__Directions__. An exact copy of all the data, minus the images, is required.

(Items from a data source)
○ ○ ○ ○ ○

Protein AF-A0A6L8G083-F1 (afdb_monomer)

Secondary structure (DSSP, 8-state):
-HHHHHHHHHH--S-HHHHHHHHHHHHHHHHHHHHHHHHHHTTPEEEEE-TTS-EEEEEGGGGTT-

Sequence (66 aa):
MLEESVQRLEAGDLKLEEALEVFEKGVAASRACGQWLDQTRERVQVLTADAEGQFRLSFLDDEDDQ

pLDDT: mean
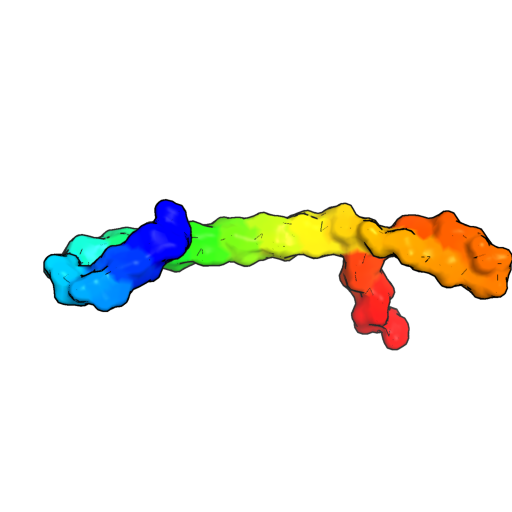 85.6, std 12.12, range [41.12, 96.69]

Mean predicted aligned error: 8.24 Å

Solvent-accessible surface area (backbone atoms only — not comparable to full-atom values): 3927 Å² total; per-residue (Å²): 104,45,68,58,32,50,53,53,58,72,66,66,79,59,54,70,72,57,44,50,56,37,48,54,54,26,54,53,40,49,52,52,53,49,54,50,50,52,58,45,49,75,66,38,65,41,84,44,68,48,98,88,68,51,80,44,78,43,50,63,74,67,70,81,79,120

Radius of gyration: 20.19 Å; Cα contacts (8 Å, |Δi|>4): 48; chains: 1; bounding box: 44×17×53 Å

Structure (mmCIF, N/CA/C/O backbone):
data_AF-A0A6L8G083-F1
#
_entry.id   AF-A0A6L8G083-F1
#
loop_
_atom_site.group_PDB
_atom_site.id
_atom_site.type_symbol
_atom_site.label_atom_id
_atom_site.label_alt_id
_atom_site.label_comp_id
_atom_site.label_asym_id
_atom_site.label_entity_id
_atom_site.label_seq_id
_atom_site.pdbx_PDB_ins_code
_atom_site.Cartn_x
_atom_site.Cartn_y
_atom_site.Cartn_z
_atom_site.occupancy
_atom_site.B_iso_or_equiv
_atom_site.auth_seq_id
_atom_site.auth_comp_id
_atom_site.auth_asym_id
_atom_site.auth_atom_id
_atom_site.pdbx_PDB_model_num
ATOM 1 N N . MET A 1 1 ? -7.276 -6.435 2.964 1.00 79.94 1 MET A N 1
ATOM 2 C CA . MET A 1 1 ? -6.360 -5.871 1.929 1.00 79.94 1 MET A CA 1
ATOM 3 C C . MET A 1 1 ? -6.497 -4.349 1.898 1.00 79.94 1 MET A C 1
ATOM 5 O O . MET A 1 1 ? -7.364 -3.851 2.605 1.00 79.94 1 MET A O 1
ATOM 9 N N . LEU A 1 2 ? -5.662 -3.599 1.160 1.00 89.75 2 LEU A N 1
ATOM 10 C CA . LEU A 1 2 ? -5.748 -2.127 1.144 1.00 89.75 2 LEU A CA 1
ATOM 11 C C . LEU A 1 2 ? -7.134 -1.646 0.689 1.00 89.75 2 LEU A C 1
ATOM 13 O O . LEU A 1 2 ? -7.724 -0.800 1.355 1.00 89.75 2 LEU A O 1
ATOM 17 N N . GLU A 1 3 ? -7.682 -2.225 -0.383 1.00 93.06 3 GLU A N 1
ATOM 18 C CA . GLU A 1 3 ? -8.994 -1.839 -0.918 1.00 93.06 3 GLU A CA 1
ATOM 19 C C . GLU A 1 3 ? -10.121 -2.069 0.092 1.00 93.06 3 GLU A C 1
ATOM 21 O O . GLU A 1 3 ? -11.015 -1.244 0.237 1.00 93.06 3 GLU A O 1
ATOM 26 N N . GLU A 1 4 ? -
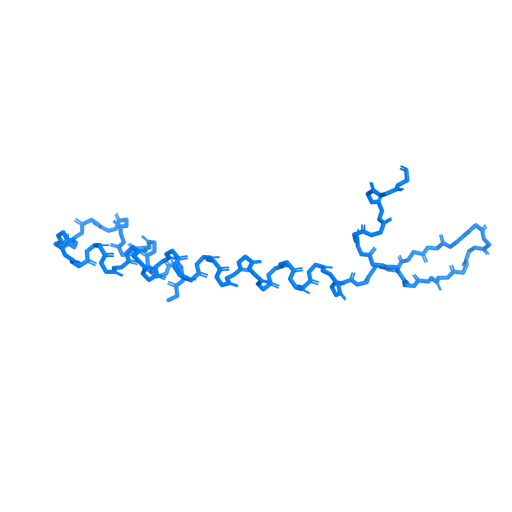10.052 -3.166 0.841 1.00 92.88 4 GLU A N 1
ATOM 27 C CA . GLU A 1 4 ? -11.016 -3.492 1.894 1.00 92.88 4 GLU A CA 1
ATOM 28 C C . GLU A 1 4 ? -10.953 -2.483 3.051 1.00 92.88 4 GLU A C 1
ATOM 30 O O . GLU A 1 4 ? -11.988 -2.058 3.561 1.00 92.88 4 GLU A O 1
ATOM 35 N N . SER A 1 5 ? -9.748 -2.059 3.452 1.00 92.25 5 SER A N 1
ATOM 36 C CA . SER A 1 5 ? -9.583 -1.001 4.455 1.00 92.25 5 SER A CA 1
ATOM 37 C C . SER A 1 5 ? -10.173 0.328 3.977 1.00 92.25 5 SER A C 1
ATOM 39 O O . SER A 1 5 ? -10.842 1.001 4.756 1.00 92.25 5 SER A O 1
ATOM 41 N N . VAL A 1 6 ? -9.966 0.691 2.706 1.00 93.75 6 VAL A N 1
ATOM 42 C CA . VAL A 1 6 ? -10.536 1.910 2.106 1.00 93.75 6 VAL A CA 1
ATOM 43 C C . VAL A 1 6 ? -12.061 1.838 2.084 1.00 93.75 6 VAL A C 1
ATOM 45 O O . VAL A 1 6 ? -12.711 2.724 2.629 1.00 93.75 6 VAL A O 1
ATOM 48 N N . GLN A 1 7 ? -12.631 0.749 1.565 1.00 94.81 7 GLN A N 1
ATOM 49 C CA . GLN A 1 7 ? -14.084 0.557 1.501 1.00 94.81 7 GLN A CA 1
ATOM 50 C C . GLN A 1 7 ? -14.749 0.661 2.877 1.00 94.81 7 GLN A C 1
ATOM 52 O O . GLN A 1 7 ? -15.800 1.283 3.016 1.00 94.81 7 GLN A O 1
ATOM 57 N N . ARG A 1 8 ? -14.132 0.076 3.910 1.00 92.56 8 ARG A N 1
ATOM 58 C CA . ARG A 1 8 ? -14.650 0.140 5.283 1.00 92.56 8 ARG A CA 1
ATOM 59 C C . ARG A 1 8 ? -14.582 1.544 5.883 1.00 92.56 8 ARG A C 1
ATOM 61 O O . ARG A 1 8 ? -15.479 1.919 6.627 1.00 92.56 8 ARG A O 1
ATOM 68 N N . LEU A 1 9 ? -13.541 2.317 5.580 1.00 93.19 9 LEU A N 1
ATOM 69 C CA . LEU A 1 9 ? -13.436 3.706 6.040 1.00 93.19 9 LEU A CA 1
ATOM 70 C C . LEU A 1 9 ? -14.433 4.619 5.314 1.00 93.19 9 LEU A C 1
ATOM 72 O O . LEU A 1 9 ? -15.034 5.484 5.945 1.00 93.19 9 LEU A O 1
ATOM 76 N N . GLU A 1 10 ? -14.643 4.405 4.015 1.00 94.69 10 GLU A N 1
ATOM 77 C CA . GLU A 1 10 ? -15.592 5.174 3.200 1.00 94.69 10 GLU A CA 1
ATOM 78 C C . GLU A 1 10 ? -17.058 4.895 3.554 1.00 94.69 10 GLU A C 1
ATOM 80 O O . GLU A 1 10 ? -17.900 5.780 3.403 1.00 94.69 10 GLU A O 1
ATOM 85 N N . ALA A 1 11 ? -17.369 3.698 4.065 1.00 94.06 11 ALA A N 1
ATOM 86 C CA . ALA A 1 11 ? -18.709 3.350 4.538 1.00 94.06 11 ALA A CA 1
ATOM 87 C C . ALA A 1 11 ? -19.172 4.219 5.725 1.00 94.06 11 ALA A C 1
ATOM 89 O O . ALA A 1 11 ? -20.370 4.462 5.876 1.00 94.06 11 ALA A O 1
ATOM 90 N N . GLY A 1 12 ? -18.234 4.716 6.543 1.00 90.12 12 GLY A N 1
ATOM 91 C CA . GLY A 1 12 ? -18.506 5.677 7.617 1.00 90.12 12 GLY A CA 1
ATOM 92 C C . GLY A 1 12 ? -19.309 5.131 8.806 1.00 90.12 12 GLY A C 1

○ ○ ○ ○ ○

__Answer space__.
Protein AF-A0A6L8G083-F1 (afdb_monomer)

Secondary structure (DSSP, 8-state):
-HHHHHHHHHH--S-HHHHHHHHHHHHHHHHHHHHHHHHHHTTPEEEEE-TTS-EEEEEGGGGTT-

Sequence (66 aa):
MLEESVQRLEAGDLKLEEALEVFEKGVAASRACGQWLDQTRERVQVLTADAEGQFRLSFLDDEDDQ

pLDDT: mean
 85.6, std 12.12, range [41.12, 96.69]

Mean predicted aligned error: 8.24 Å

Solvent-accessible surface area (backbone atoms only — not comparable to full-atom values): 3927 Å² total; per-residue (Å²): 104,45,68,58,32,50,53,53,58,72,66,66,79,59,54,70,72,57,44,50,56,37,48,54,54,26,54,53,40,49,52,52,53,49,54,50,50,52,58,45,49,75,66,38,65,41,84,44,68,48,98,88,68,51,80,44,78,43,50,63,74,67,70,81,79,120

Radius of gyration: 20.19 Å; Cα contacts (8 Å, |Δi|>4): 48; chains: 1; bounding box: 44×17×53 Å

Structure (mmCIF, N/CA/C/O backbone):
data_AF-A0A6L8G083-F1
#
_entry.id   AF-A0A6L8G083-F1
#
loop_
_atom_site.group_PDB
_atom_site.id
_atom_site.type_symbol
_atom_site.label_atom_id
_atom_site.label_alt_id
_atom_site.label_comp_id
_atom_site.label_asym_id
_atom_site.label_entity_id
_atom_site.label_seq_id
_atom_site.pdbx_PDB_ins_code
_atom_site.Cartn_x
_atom_site.Cartn_y
_atom_site.Cartn_z
_atom_site.occupancy
_atom_site.B_iso_or_equiv
_atom_site.auth_seq_id
_atom_site.auth_comp_id
_atom_site.auth_asym_id
_atom_site.auth_atom_id
_atom_site.pdbx_PDB_model_num
ATOM 1 N N . MET A 1 1 ? -7.276 -6.435 2.964 1.00 79.94 1 MET A N 1
ATOM 2 C CA . MET A 1 1 ? -6.360 -5.871 1.929 1.00 79.94 1 MET A CA 1
ATOM 3 C C . MET A 1 1 ? -6.497 -4.349 1.898 1.00 79.94 1 MET A C 1
ATOM 5 O O . MET A 1 1 ? -7.364 -3.851 2.605 1.00 79.94 1 MET A O 1
ATOM 9 N N . LEU A 1 2 ? -5.662 -3.599 1.160 1.00 89.75 2 LEU A N 1
ATOM 10 C CA . LEU A 1 2 ? -5.748 -2.127 1.144 1.00 89.75 2 LEU A CA 1
ATOM 11 C C . LEU A 1 2 ? -7.134 -1.646 0.689 1.00 89.75 2 LEU A C 1
ATOM 13 O O . LEU A 1 2 ? -7.724 -0.800 1.355 1.00 89.75 2 LEU A O 1
ATOM 17 N N . GLU A 1 3 ? -7.682 -2.225 -0.383 1.00 93.06 3 GLU A N 1
ATOM 18 C CA . GLU A 1 3 ? -8.994 -1.839 -0.918 1.00 93.06 3 GLU A CA 1
ATOM 19 C C . GLU A 1 3 ? -10.121 -2.069 0.092 1.00 93.06 3 GLU A C 1
ATOM 21 O O . GLU A 1 3 ? -11.015 -1.244 0.237 1.00 93.06 3 GLU A O 1
ATOM 26 N N . GLU A 1 4 ? -
10.052 -3.166 0.841 1.00 92.88 4 GLU A N 1
ATOM 27 C CA . GLU A 1 4 ? -11.016 -3.492 1.894 1.00 92.88 4 GLU A CA 1
ATOM 28 C C . GLU A 1 4 ? -10.953 -2.483 3.051 1.00 92.88 4 GLU A C 1
ATOM 30 O O . GLU A 1 4 ? -11.988 -2.058 3.561 1.00 92.88 4 GLU A O 1
ATOM 35 N N . SER A 1 5 ? -9.748 -2.059 3.452 1.00 92.25 5 SER A N 1
ATOM 36 C CA . SER A 1 5 ? -9.583 -1.001 4.455 1.00 92.25 5 SER A CA 1
ATOM 37 C C . SER A 1 5 ? -10.173 0.328 3.977 1.00 92.25 5 SER A C 1
ATOM 39 O O . SER A 1 5 ? -10.842 1.001 4.756 1.00 92.25 5 SER A O 1
ATOM 41 N N . VAL A 1 6 ? -9.966 0.691 2.706 1.00 93.75 6 VAL A N 1
ATOM 42 C CA . VAL A 1 6 ? -10.536 1.910 2.106 1.00 93.75 6 VAL A CA 1
ATOM 43 C C . VAL A 1 6 ? -12.061 1.838 2.084 1.00 93.75 6 VAL A C 1
ATOM 45 O O . VAL A 1 6 ? -12.711 2.724 2.629 1.00 93.75 6 VAL A O 1
ATOM 48 N N . GLN A 1 7 ? -12.631 0.749 1.565 1.00 94.81 7 GLN A N 1
ATOM 49 C CA . GLN A 1 7 ? -14.084 0.557 1.501 1.00 94.81 7 GLN A CA 1
ATOM 50 C C . GLN A 1 7 ? -14.749 0.661 2.877 1.00 94.81 7 GLN A C 1
ATOM 52 O O . GLN A 1 7 ? -15.800 1.283 3.016 1.00 94.81 7 GLN A O 1
ATOM 57 N N . ARG A 1 8 ? -14.132 0.076 3.910 1.00 92.56 8 ARG A N 1
ATOM 58 C CA . ARG A 1 8 ? -14.650 0.140 5.283 1.00 92.56 8 ARG A CA 1
ATOM 59 C C . ARG A 1 8 ? -14.582 1.544 5.883 1.00 92.56 8 ARG A C 1
ATOM 61 O O . ARG A 1 8 ? -15.479 1.919 6.627 1.00 92.56 8 ARG A O 1
ATOM 68 N N . LEU A 1 9 ? -13.541 2.317 5.580 1.00 93.19 9 LEU A N 1
ATOM 69 C CA . LEU A 1 9 ? -13.436 3.706 6.040 1.00 93.19 9 LEU A CA 1
ATOM 70 C C . LEU A 1 9 ? -14.433 4.619 5.314 1.00 93.19 9 LEU A C 1
ATOM 72 O O . LEU A 1 9 ? -15.034 5.484 5.945 1.00 93.19 9 LEU A O 1
ATOM 76 N N . GLU A 1 10 ? -14.643 4.405 4.015 1.00 94.69 10 GLU A N 1
ATOM 77 C CA . GLU A 1 10 ? -15.592 5.174 3.200 1.00 94.69 10 GLU A CA 1
ATOM 78 C C . GLU A 1 10 ? -17.058 4.895 3.554 1.00 94.69 10 GLU A C 1
ATOM 80 O O . GLU A 1 10 ? -17.900 5.780 3.403 1.00 94.69 10 GLU A O 1
ATOM 85 N N . ALA A 1 11 ? -17.369 3.698 4.065 1.00 94.06 11 ALA A N 1
ATOM 86 C CA . ALA A 1 11 ? -18.709 3.350 4.538 1.00 94.06 11 ALA A CA 1
ATOM 87 C C . ALA A 1 11 ? -19.172 4.219 5.725 1.00 94.06 11 ALA A C 1
ATOM 89 O O . ALA A 1 11 ? -20.370 4.462 5.876 1.00 94.06 11 ALA A O 1
ATOM 90 N N . GLY A 1 12 ? -18.234 4.716 6.543 1.00 90.12 12 GLY A N 1
ATOM 91 C CA . GLY A 1 12 ? -18.506 5.677 7.617 1.00 90.12 12 GLY A CA 1
ATOM 92 C C . GLY A 1 12 ? -19.309 5.131 8.806 1.00 90.12 12 GLY A C 1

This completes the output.